# Found a spring near my headstock; cant figure out where it came from.



## twooldvolvos (Aug 5, 2021)

*I found a spring near my headstock this morning and can't figure out where it came from.

This is a picture of the spring.




This is a picture of my lathe.  It is a South Bend 10K built around 1974.




And this is about where I found it behind the headstock on the lathe table top.




I have recently been doing light small work in my 3 jaw and 4 jaw chucks, holding the tools in my Aloris QCTP.  I have taken a good look around the lathe head stock and have examined both my chucks for any obviously missing springs but so far I haven't a clue where this spring belongs.  I also took a good look at the head stock cover interlocking system but came up empty.  Everything seems to still be working and I hear no strange noises yet.  Any help would be appreciated.  Thanks.
*


----------



## RJSakowski (Aug 5, 2021)

With me, its losing springs.  Perhaps you have an opening to a wormhole near your lathe and one of the springs I lost came through.


----------



## Aukai (Aug 5, 2021)

Looks a little heavy for a detent spring.


----------



## Skierdude (Aug 5, 2021)

Many years ago a friend was completely overhauling his motor bike. When it was all reassembled he had one large bolt remaining. Drove him nuts trying to figure out what he had missed. Turned out his father had added a bolt to his pile of parts. 
Any pranksters in your household?


----------



## RandyWilson (Aug 5, 2021)

That's a common mean prank on new transmission builders. Toss a few checkballs, and maybe a spring or two, into the parts washing basket.


----------



## Firstram (Aug 5, 2021)

Skierdude said:


> Many years ago a friend was completely overhauling his motor bike. When it was all reassembled he had one large bolt remaining. Drove him nuts trying to figure out what he had missed. Turned out his father had added a bolt to his pile of parts.
> Any pranksters in your household?


I stopped by to post the exact same thing, I love doing that!


----------



## FOMOGO (Aug 5, 2021)

Looks to be from the Doppler engagement lever tensioning spring, from the hyper drive override assembly. Probably some Wookie with a sense of humor. Mike


----------



## mmcmdl (Aug 5, 2021)

I think that's the spring I lost a few years back . I'll forward shipping expenses if you return it . TIA .  As far as dropping extra parts at the jobsite with newer mechanics , I swear I'm innocent . Almost .  Nice looking SB ! Coincidence or not , my lost spring was for my SB that I sold .

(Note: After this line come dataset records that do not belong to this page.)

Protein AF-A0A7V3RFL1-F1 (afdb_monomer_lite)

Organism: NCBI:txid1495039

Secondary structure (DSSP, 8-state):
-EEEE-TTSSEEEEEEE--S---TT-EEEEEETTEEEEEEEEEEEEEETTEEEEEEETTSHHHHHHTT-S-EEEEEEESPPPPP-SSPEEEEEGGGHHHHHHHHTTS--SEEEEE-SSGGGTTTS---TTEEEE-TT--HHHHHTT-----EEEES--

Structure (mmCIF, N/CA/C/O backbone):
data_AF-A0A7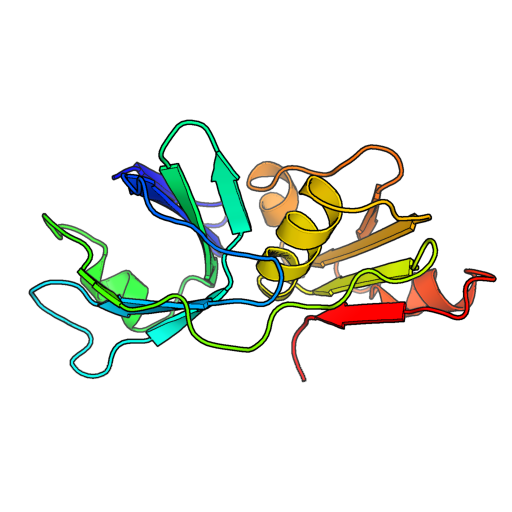V3RFL1-F1
#
_entry.id   AF-A0A7V3RFL1-F1
#
loop_
_atom_site.group_PDB
_atom_site.id
_atom_site.type_symbol
_atom_site.label_atom_id
_atom_site.label_alt_id
_atom_site.label_comp_id
_atom_site.label_asym_id
_atom_site.label_entity_id
_atom_site.label_seq_id
_atom_site.pdbx_PDB_ins_code
_atom_site.Cartn_x
_atom_site.Cartn_y
_atom_site.Cartn_z
_atom_site.occupancy
_atom_site.B_iso_or_equiv
_atom_site.auth_seq_id
_atom_site.auth_comp_id
_atom_site.auth_asym_id
_atom_site.auth_atom_id
_atom_site.pdbx_PDB_model_num
ATOM 1 N N . MET A 1 1 ? -10.908 -4.922 13.373 1.00 91.62 1 MET A N 1
ATOM 2 C CA . MET A 1 1 ? -9.927 -3.928 12.899 1.00 91.62 1 MET A CA 1
ATOM 3 C C . MET A 1 1 ? -8.557 -4.366 13.372 1.00 91.62 1 MET A C 1
ATOM 5 O O . MET A 1 1 ? -8.455 -4.803 14.513 1.00 91.62 1 MET A O 1
ATOM 9 N N . LYS A 1 2 ? -7.541 -4.287 12.515 1.00 94.31 2 LYS A N 1
ATOM 10 C CA . LYS A 1 2 ? -6.141 -4.538 12.871 1.00 94.31 2 LYS A CA 1
ATOM 11 C C . LYS A 1 2 ? -5.293 -3.392 12.327 1.00 94.31 2 LYS A C 1
ATOM 13 O O . LYS A 1 2 ? -5.498 -2.961 11.199 1.00 94.31 2 LYS A O 1
ATOM 18 N N . ILE A 1 3 ? -4.393 -2.881 13.160 1.00 95.19 3 ILE A N 1
ATOM 19 C CA . ILE A 1 3 ? -3.493 -1.773 12.839 1.00 95.19 3 ILE A CA 1
ATOM 20 C C . ILE A 1 3 ? -2.077 -2.306 13.019 1.00 95.19 3 ILE A C 1
ATOM 22 O O . ILE A 1 3 ? -1.731 -2.757 14.110 1.00 95.19 3 ILE A O 1
ATOM 26 N N . THR A 1 4 ? -1.282 -2.284 11.955 1.00 96.62 4 THR A N 1
ATOM 27 C CA . THR A 1 4 ? 0.110 -2.749 11.980 1.00 96.62 4 THR A CA 1
ATOM 28 C C . THR A 1 4 ? 1.017 -1.594 11.597 1.00 96.62 4 THR A C 1
ATOM 30 O O . THR A 1 4 ? 0.793 -0.963 10.571 1.00 96.62 4 THR A O 1
ATOM 33 N N . TYR A 1 5 ? 2.028 -1.311 12.411 1.00 96.81 5 TYR A N 1
ATOM 34 C CA . TYR A 1 5 ? 3.003 -0.256 12.146 1.00 96.81 5 TYR A CA 1
ATOM 35 C C . TYR A 1 5 ? 4.272 -0.840 11.527 1.00 96.81 5 TYR A C 1
ATOM 37 O O . TYR A 1 5 ? 4.679 -1.947 11.888 1.00 96.81 5 TYR A O 1
ATOM 45 N N . SER A 1 6 ? 4.936 -0.083 10.648 1.00 96.69 6 SER A N 1
ATOM 46 C CA . SER A 1 6 ? 6.335 -0.365 10.310 1.00 96.69 6 SER A CA 1
ATOM 47 C C . SER A 1 6 ? 7.204 -0.238 11.566 1.00 96.69 6 SER A 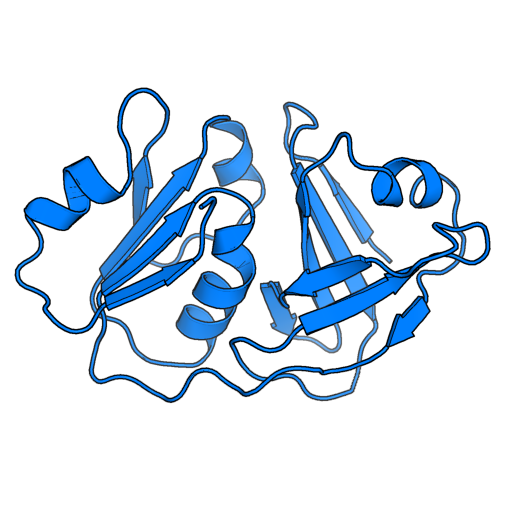C 1
ATOM 49 O O . SER A 1 6 ? 6.838 0.458 12.516 1.00 96.69 6 SER A O 1
ATOM 51 N N . LYS A 1 7 ? 8.380 -0.880 11.597 1.00 96.31 7 LYS A N 1
ATOM 52 C CA . LYS A 1 7 ? 9.257 -0.844 12.788 1.00 96.31 7 LYS A CA 1
ATOM 53 C C . LYS A 1 7 ? 9.674 0.578 13.180 1.00 96.31 7 LYS A C 1
ATOM 55 O O . LYS A 1 7 ? 9.866 0.843 14.361 1.00 96.31 7 LYS A O 1
ATOM 60 N N . SER A 1 8 ? 9.807 1.484 12.210 1.00 95.56 8 SER A N 1
ATOM 61 C CA . SER A 1 8 ? 10.096 2.901 12.463 1.00 95.56 8 SER A CA 1
ATOM 62 C C . SER A 1 8 ? 8.881 3.700 12.963 1.00 95.56 8 SER A C 1
ATOM 64 O O . SER A 1 8 ? 9.043 4.821 13.437 1.00 95.56 8 SER A O 1
ATOM 66 N N . GLY A 1 9 ? 7.667 3.163 12.801 1.00 95.44 9 GLY A N 1
ATOM 67 C CA . GLY A 1 9 ? 6.406 3.868 13.019 1.00 95.44 9 GLY A CA 1
ATOM 68 C C . GLY A 1 9 ? 6.002 4.823 11.890 1.00 95.44 9 GLY A C 1
ATOM 69 O O . GLY A 1 9 ? 5.019 5.533 12.046 1.00 95.44 9 GLY A O 1
ATOM 70 N N . SER A 1 10 ? 6.721 4.865 10.762 1.00 95.38 10 SER A N 1
ATOM 71 C CA . SER A 1 10 ? 6.463 5.825 9.668 1.00 95.38 10 SER A CA 1
ATOM 72 C C . SER A 1 10 ? 5.278 5.454 8.769 1.00 95.38 10 SER A C 1
ATOM 74 O O . SER A 1 10 ? 4.756 6.309 8.045 1.00 95.38 10 SER A O 1
ATOM 76 N N . TYR A 1 11 ? 4.849 4.192 8.798 1.00 97.06 11 TYR A N 1
ATOM 77 C CA . TYR A 1 11 ? 3.759 3.672 7.979 1.00 97.06 11 TYR A CA 1
ATOM 78 C C . TYR A 1 11 ? 2.846 2.760 8.784 1.00 97.06 11 TYR A C 1
ATOM 80 O O . TYR A 1 11 ? 3.273 2.114 9.741 1.00 97.06 11 TYR A O 1
ATOM 88 N N . ILE A 1 12 ? 1.591 2.699 8.354 1.00 97.31 12 ILE A N 1
ATOM 89 C CA . ILE A 1 12 ? 0.533 1.908 8.965 1.00 97.31 12 ILE A CA 1
ATOM 90 C C . ILE A 1 12 ? -0.155 1.090 7.875 1.00 97.31 12 ILE A C 1
ATOM 92 O O . ILE A 1 12 ? -0.579 1.640 6.860 1.00 97.31 12 ILE A O 1
ATOM 96 N N . LEU A 1 13 ? -0.317 -0.208 8.114 1.00 97.81 13 LEU A N 1
ATOM 97 C CA . LEU A 1 13 ? -1.239 -1.065 7.382 1.00 97.81 13 LEU A CA 1
ATOM 98 C C . LEU A 1 13 ? -2.509 -1.232 8.223 1.00 97.81 13 LEU A C 1
ATOM 100 O O . LEU A 1 13 ? -2.485 -1.839 9.300 1.00 97.81 13 LEU A O 1
ATOM 104 N N . LEU A 1 14 ? -3.605 -0.642 7.748 1.00 97.56 14 LEU A N 1
ATOM 105 C CA . LEU A 1 14 ? -4.912 -0.656 8.399 1.00 97.56 14 LEU A CA 1
ATOM 106 C C . LEU A 1 14 ? -5.811 -1.693 7.726 1.00 97.56 14 LEU A C 1
ATOM 108 O O . LEU A 1 14 ? -6.163 -1.526 6.565 1.00 97.56 14 LEU A O 1
ATOM 112 N N . GLU A 1 15 ? -6.227 -2.718 8.465 1.00 97.50 15 GLU A N 1
ATOM 113 C CA . GLU A 1 15 ? -7.131 -3.772 7.997 1.00 97.50 15 GLU A CA 1
ATOM 114 C C . GLU A 1 15 ? -8.513 -3.651 8.660 1.00 97.50 15 GLU A C 1
ATOM 116 O O . GLU A 1 15 ? -8.652 -3.631 9.896 1.00 97.50 15 GLU A O 1
ATOM 121 N N . LEU A 1 16 ? -9.561 -3.636 7.836 1.00 97.56 16 LEU A N 1
ATOM 122 C CA . LEU A 1 16 ? -10.955 -3.486 8.247 1.00 97.56 16 LEU A CA 1
ATOM 123 C C . LEU A 1 16 ? -11.822 -4.611 7.661 1.00 97.56 16 LEU A C 1
ATOM 125 O O . LEU A 1 16 ? -11.569 -5.069 6.547 1.00 97.56 16 LEU A O 1
ATOM 129 N N . PRO A 1 17 ? -12.855 -5.081 8.383 1.00 97.12 17 PRO A N 1
ATOM 130 C CA . PRO A 1 17 ? -13.814 -6.024 7.819 1.00 97.12 17 PRO A CA 1
ATOM 131 C C . PRO A 1 17 ? -14.618 -5.344 6.705 1.00 97.12 17 PRO A C 1
ATOM 133 O O . PRO A 1 17 ? -15.229 -4.300 6.925 1.00 97.12 17 PRO A O 1
ATOM 136 N N . TYR A 1 18 ? -14.659 -5.947 5.520 1.00 97.69 18 TYR A N 1
ATOM 137 C CA . TYR A 1 18 ? -15.406 -5.420 4.382 1.00 97.69 18 TYR A CA 1
ATOM 138 C C . TYR A 1 18 ? -15.799 -6.548 3.425 1.00 97.69 18 TYR A C 1
ATOM 140 O O . TYR A 1 18 ? -14.955 -7.278 2.918 1.00 97.69 18 TYR A O 1
ATOM 148 N N . LYS A 1 19 ? -17.106 -6.691 3.174 1.00 96.19 19 LYS A N 1
ATOM 149 C CA . LYS A 1 19 ? -17.679 -7.720 2.280 1.00 96.19 19 LYS A CA 1
ATOM 150 C C . LYS A 1 19 ? -18.156 -7.159 0.935 1.00 96.19 19 LYS A C 1
ATOM 152 O O . LYS A 1 19 ? -18.878 -7.839 0.210 1.00 96.19 19 LYS A O 1
ATOM 157 N N . GLY A 1 20 ? -17.841 -5.898 0.651 1.00 96.75 20 GLY A N 1
ATOM 158 C CA . GLY A 1 20 ? -18.203 -5.257 -0.607 1.00 96.75 20 GLY A CA 1
ATOM 159 C C . GLY A 1 20 ? -17.214 -5.583 -1.724 1.00 96.75 20 GLY A C 1
ATOM 160 O O . GLY A 1 20 ? -16.497 -6.579 -1.675 1.00 96.75 20 GLY A O 1
ATOM 161 N N . LYS A 1 21 ? -17.187 -4.723 -2.741 1.00 96.88 21 LYS A N 1
ATOM 162 C CA . LYS A 1 21 ? -16.279 -4.834 -3.885 1.00 96.88 21 LYS A CA 1
ATOM 163 C C . LYS A 1 21 ? -15.479 -3.548 -4.021 1.00 96.88 21 LYS A C 1
ATOM 165 O O . LYS A 1 21 ? -16.013 -2.471 -3.780 1.00 96.88 21 LYS A O 1
ATOM 170 N N . ALA A 1 22 ? -14.234 -3.679 -4.447 1.00 97.69 22 ALA A N 1
ATOM 171 C CA . ALA A 1 22 ? -13.379 -2.586 -4.875 1.00 97.69 22 ALA A CA 1
ATOM 172 C C . ALA A 1 22 ? -12.519 -3.087 -6.037 1.00 97.69 22 ALA A C 1
ATOM 174 O O . ALA A 1 22 ? -12.242 -4.284 -6.122 1.00 97.69 22 ALA A O 1
ATOM 175 N N . LEU A 1 23 ? -12.127 -2.182 -6.924 1.00 97.75 23 LEU A N 1
ATOM 176 C CA . LEU A 1 23 ? -11.235 -2.459 -8.045 1.00 97.75 23 LEU A CA 1
ATOM 177 C C . LEU A 1 23 ? -9.943 -1.637 -7.909 1.00 97.75 23 LEU A C 1
ATOM 179 O O . LEU A 1 23 ? -9.959 -0.596 -7.239 1.00 97.75 23 LEU A O 1
ATOM 183 N N . PRO A 1 24 ? -8.832 -2.064 -8.535 1.00 96.25 24 PRO A N 1
ATOM 184 C CA . PRO A 1 24 ? -7.575 -1.320 -8.513 1.00 96.25 24 PRO A CA 1
ATOM 185 C C . PRO A 1 24 ? -7.758 0.137 -8.920 1.00 96.25 24 PRO A C 1
ATOM 187 O O . PRO A 1 24 ? -8.504 0.443 -9.845 1.00 96.25 24 PRO A O 1
ATOM 190 N N . GLY A 1 25 ? -7.084 1.047 -8.219 1.00 95.12 25 GLY A N 1
ATOM 191 C CA . GLY A 1 25 ? -7.210 2.491 -8.440 1.00 95.12 25 GLY A CA 1
ATOM 192 C C . GLY A 1 25 ? -8.395 3.160 -7.747 1.00 95.12 25 GLY A C 1
ATOM 193 O O . GLY A 1 25 ? -8.445 4.388 -7.695 1.00 95.12 25 GLY A O 1
ATOM 194 N N . GLN A 1 26 ? -9.319 2.389 -7.169 1.00 98.25 26 GLN A N 1
ATOM 195 C CA . GLN A 1 26 ? -10.367 2.948 -6.323 1.00 98.25 26 GLN A CA 1
ATOM 196 C C . GLN A 1 26 ? -9.865 3.228 -4.903 1.00 98.25 26 GLN A C 1
ATOM 198 O O . GLN A 1 26 ? -8.894 2.643 -4.413 1.00 98.25 26 GLN A O 1
ATOM 203 N N . PHE A 1 27 ? -10.559 4.135 -4.223 1.00 98.50 27 PHE A N 1
ATOM 204 C CA . PHE A 1 27 ? -10.233 4.558 -2.866 1.00 98.50 27 PHE A CA 1
ATOM 205 C C . PHE A 1 27 ? -11.487 4.689 -2.002 1.00 98.50 27 PHE A C 1
ATOM 207 O O . PHE A 1 27 ? -12.606 4.778 -2.505 1.00 98.50 27 PHE A O 1
ATOM 214 N N . PHE A 1 28 ? -11.291 4.727 -0.688 1.00 98.69 28 PHE A N 1
ATOM 215 C CA . PHE A 1 28 ? -12.336 5.042 0.283 1.00 98.69 28 PHE A CA 1
ATOM 216 C C . PHE A 1 28 ? -11.947 6.295 1.046 1.00 98.69 28 PHE A C 1
ATOM 218 O O . PHE A 1 28 ? -10.768 6.547 1.283 1.00 98.69 28 PHE A O 1
ATOM 225 N N . THR A 1 29 ? -12.932 7.079 1.461 1.00 98.12 29 THR A N 1
ATOM 226 C CA . THR A 1 29 ? -12.697 8.096 2.482 1.00 98.12 29 THR A CA 1
ATOM 227 C C . THR A 1 29 ? -12.892 7.476 3.856 1.00 98.12 29 THR A C 1
ATOM 229 O O . THR A 1 29 ? -13.926 6.847 4.091 1.00 98.12 29 THR A O 1
ATOM 232 N N . LEU A 1 30 ? -11.919 7.670 4.743 1.00 97.62 30 LEU A N 1
ATOM 233 C CA . LEU A 1 30 ? -11.915 7.132 6.097 1.00 97.62 30 LEU A CA 1
ATOM 234 C C . LEU A 1 30 ? -12.013 8.252 7.133 1.00 97.62 30 LEU A C 1
ATOM 236 O O . LEU A 1 30 ? -11.346 9.285 7.015 1.00 97.62 30 LEU A O 1
ATOM 240 N N . ALA A 1 31 ? -12.812 8.010 8.164 1.00 96.56 31 ALA A N 1
ATOM 241 C CA . ALA A 1 31 ? -12.878 8.803 9.386 1.00 96.56 31 ALA A CA 1
ATOM 242 C C . ALA A 1 31 ? -13.095 7.870 10.583 1.00 96.56 31 ALA A C 1
ATOM 244 O O . ALA A 1 31 ? -13.376 6.685 10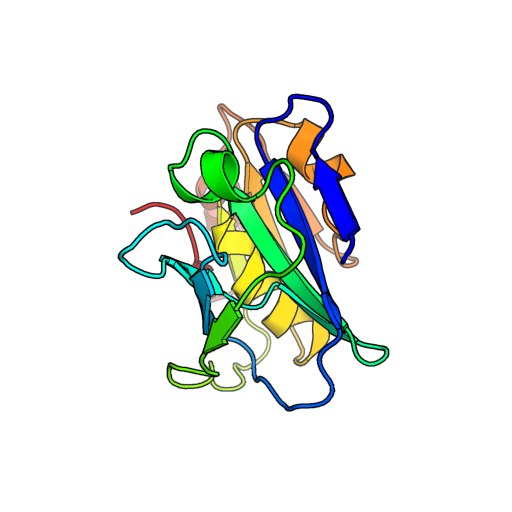.414 1.00 96.56 31 ALA A O 1
ATOM 245 N N . THR A 1 32 ? -12.950 8.382 11.795 1.00 95.38 32 THR A N 1
ATOM 246 C CA . THR A 1 32 ? -13.397 7.707 13.015 1.00 95.38 32 THR A CA 1
ATOM 247 C C . THR A 1 32 ? -14.520 8.515 13.647 1.00 95.38 32 THR A C 1
ATOM 249 O O . THR A 1 32 ? -14.747 9.673 13.294 1.00 95.38 32 THR A O 1
ATOM 252 N N . GLU A 1 33 ? -15.191 7.923 14.627 1.00 91.56 33 GLU A N 1
ATOM 253 C CA . GLU A 1 33 ? -16.264 8.559 15.401 1.00 91.56 33 GLU A CA 1
ATOM 254 C C . GLU A 1 33 ? -15.864 9.892 16.067 1.00 91.56 33 GLU A C 1
ATOM 256 O O . GLU A 1 33 ? -16.720 10.719 16.375 1.00 91.56 33 GLU A O 1
ATOM 261 N N . THR A 1 34 ? -14.563 10.124 16.277 1.00 91.44 34 THR A N 1
ATOM 262 C CA . THR A 1 34 ? -14.035 11.365 16.875 1.00 91.44 34 THR A CA 1
ATOM 263 C C . THR A 1 34 ? -13.310 12.267 15.881 1.00 91.44 34 THR A C 1
ATOM 265 O O . THR A 1 34 ? -12.974 13.402 16.222 1.00 91.44 34 THR A O 1
ATOM 268 N N . GLY A 1 35 ? -13.084 11.796 14.655 1.00 91.44 35 GLY A N 1
ATOM 269 C CA . GLY A 1 35 ? -12.458 12.573 13.600 1.00 91.44 35 GLY A CA 1
ATOM 270 C C . GLY A 1 35 ? -11.540 11.757 12.686 1.00 91.44 35 GLY A C 1
ATOM 271 O O . GLY A 1 35 ? -11.452 10.537 12.789 1.00 91.44 35 GLY A O 1
ATOM 272 N N . PRO A 1 36 ? -10.833 12.416 11.758 1.00 91.44 36 PRO 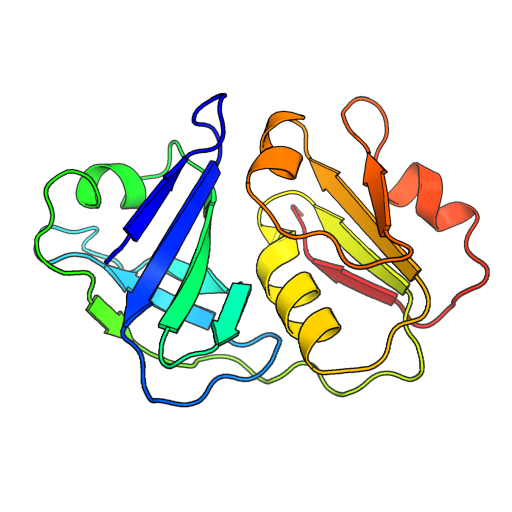A N 1
ATOM 273 C CA . PRO A 1 36 ? -10.918 13.844 11.462 1.00 91.44 36 PRO A CA 1
ATOM 274 C C . PRO A 1 36 ? -12.309 14.230 10.940 1.00 91.44 36 PRO A C 1
ATOM 276 O O . PRO A 1 36 ? -12.966 13.433 10.278 1.00 91.44 36 PRO A O 1
ATOM 279 N N . TYR A 1 37 ? -12.750 15.467 11.203 1.00 89.50 37 TYR A N 1
ATOM 280 C CA . TYR A 1 37 ? -14.062 15.964 10.747 1.00 89.50 37 TYR A CA 1
ATOM 281 C C . TYR A 1 37 ? -14.224 15.936 9.222 1.00 89.50 37 TYR A C 1
ATOM 283 O O . TYR A 1 37 ? -15.339 15.874 8.712 1.00 89.50 37 TYR A O 1
ATOM 291 N N . ILE A 1 38 ? -13.105 16.010 8.497 1.00 93.38 38 ILE A N 1
ATOM 292 C CA . ILE A 1 38 ? -13.057 15.821 7.051 1.00 93.38 38 ILE A CA 1
ATOM 293 C C . ILE A 1 38 ? -12.433 14.445 6.791 1.00 93.38 38 ILE A C 1
ATOM 295 O O . ILE A 1 38 ? -11.227 14.290 7.022 1.00 93.38 38 ILE A O 1
ATOM 299 N N . PRO A 1 39 ? -13.215 13.469 6.292 1.00 95.75 39 PRO A N 1
ATOM 300 C CA . PRO A 1 39 ? -12.711 12.151 5.933 1.00 95.75 39 PRO A CA 1
ATOM 301 C C . PRO A 1 39 ? -11.524 12.229 4.969 1.00 95.75 39 PRO A C 1
ATOM 303 O O . PRO A 1 39 ? -11.489 13.066 4.061 1.00 95.75 39 PRO A O 1
ATOM 306 N N . ARG A 1 40 ? -10.535 11.353 5.153 1.00 96.69 40 ARG A N 1
ATOM 307 C CA . ARG A 1 40 ? -9.312 11.337 4.338 1.00 96.69 40 ARG A CA 1
ATOM 308 C C . ARG A 1 40 ? -9.368 10.216 3.301 1.00 96.69 40 ARG A C 1
ATOM 310 O O . ARG A 1 40 ? -9.740 9.102 3.661 1.00 96.69 40 ARG A O 1
ATOM 317 N N . PRO A 1 41 ? -9.042 10.487 2.027 1.00 97.50 41 PRO A N 1
ATOM 318 C CA . PRO A 1 41 ? -9.042 9.462 0.995 1.00 97.50 41 PRO A CA 1
ATOM 319 C C . PRO A 1 41 ? -7.823 8.548 1.145 1.00 97.50 41 PRO A C 1
ATOM 321 O O . PRO A 1 41 ? -6.696 9.028 1.266 1.00 97.50 41 PRO A O 1
ATOM 324 N N . PHE A 1 42 ? -8.048 7.240 1.085 1.00 97.94 42 PHE A N 1
ATOM 325 C CA . PHE A 1 42 ? -7.005 6.223 1.071 1.00 97.94 42 PHE A CA 1
ATOM 326 C C . PHE A 1 42 ? -7.298 5.185 -0.007 1.00 97.94 42 PHE A C 1
ATOM 328 O O . PHE A 1 42 ? -8.385 4.601 -0.055 1.00 97.94 42 PHE A O 1
ATOM 335 N N . SER A 1 43 ? -6.319 4.971 -0.881 1.00 98.19 43 SER A N 1
ATOM 336 C CA . SER A 1 43 ? -6.372 3.934 -1.907 1.00 98.19 43 SER A CA 1
ATOM 337 C C . SER A 1 43 ? -6.409 2.551 -1.272 1.00 98.19 43 SER A C 1
ATOM 339 O O . SER A 1 43 ? -5.743 2.306 -0.264 1.00 98.19 43 SER A O 1
ATOM 341 N N . VAL A 1 44 ? -7.168 1.648 -1.884 1.00 98.44 44 VAL A N 1
ATOM 342 C CA . VAL A 1 44 ? -7.220 0.250 -1.450 1.00 98.44 44 VAL A CA 1
ATOM 343 C C . VAL A 1 44 ? -5.858 -0.402 -1.689 1.00 98.44 44 VAL A C 1
ATOM 345 O O . VAL A 1 44 ? -5.315 -0.286 -2.785 1.00 98.44 44 VAL A O 1
ATOM 348 N N . TYR A 1 45 ? -5.310 -1.050 -0.659 1.00 98.38 45 TYR A N 1
ATOM 349 C CA . TYR A 1 45 ? -4.076 -1.836 -0.737 1.00 98.38 45 TYR A CA 1
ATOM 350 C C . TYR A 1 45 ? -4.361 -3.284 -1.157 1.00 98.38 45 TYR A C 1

			https://www.hobby-machinist.com/threads/lathe-nla-south-bend-heavy-10-rkr-400-selling-for-parts-sold.76393/


----------



## SLK001 (Aug 6, 2021)

What makes you think that it is from your lathe?  Just close proximity? 

Also, are you sure that your lathe is from 1974?  By 1974, SB was not using the start clutch anymore and was using exclusively the level clutch.


----------



## twooldvolvos (Aug 6, 2021)

SLK001 said:


> What makes you think that it is from your lathe?  Just close proximity?
> 
> Also, are you sure that your lathe is from 1974?  By 1974, SB was not using the start clutch anymore and was using exclusively the level clutch.



Yes, close proximity.  Plus I don't recall  seeing a spring of that size any where else in my shop. 

My serial number is 31625 KKR.  I found a database  of South Bend  laths on line.  Below is the part of the database I used to make my assumption.  Looks like I misspoke by a year.  According to this data my lath is about 1973.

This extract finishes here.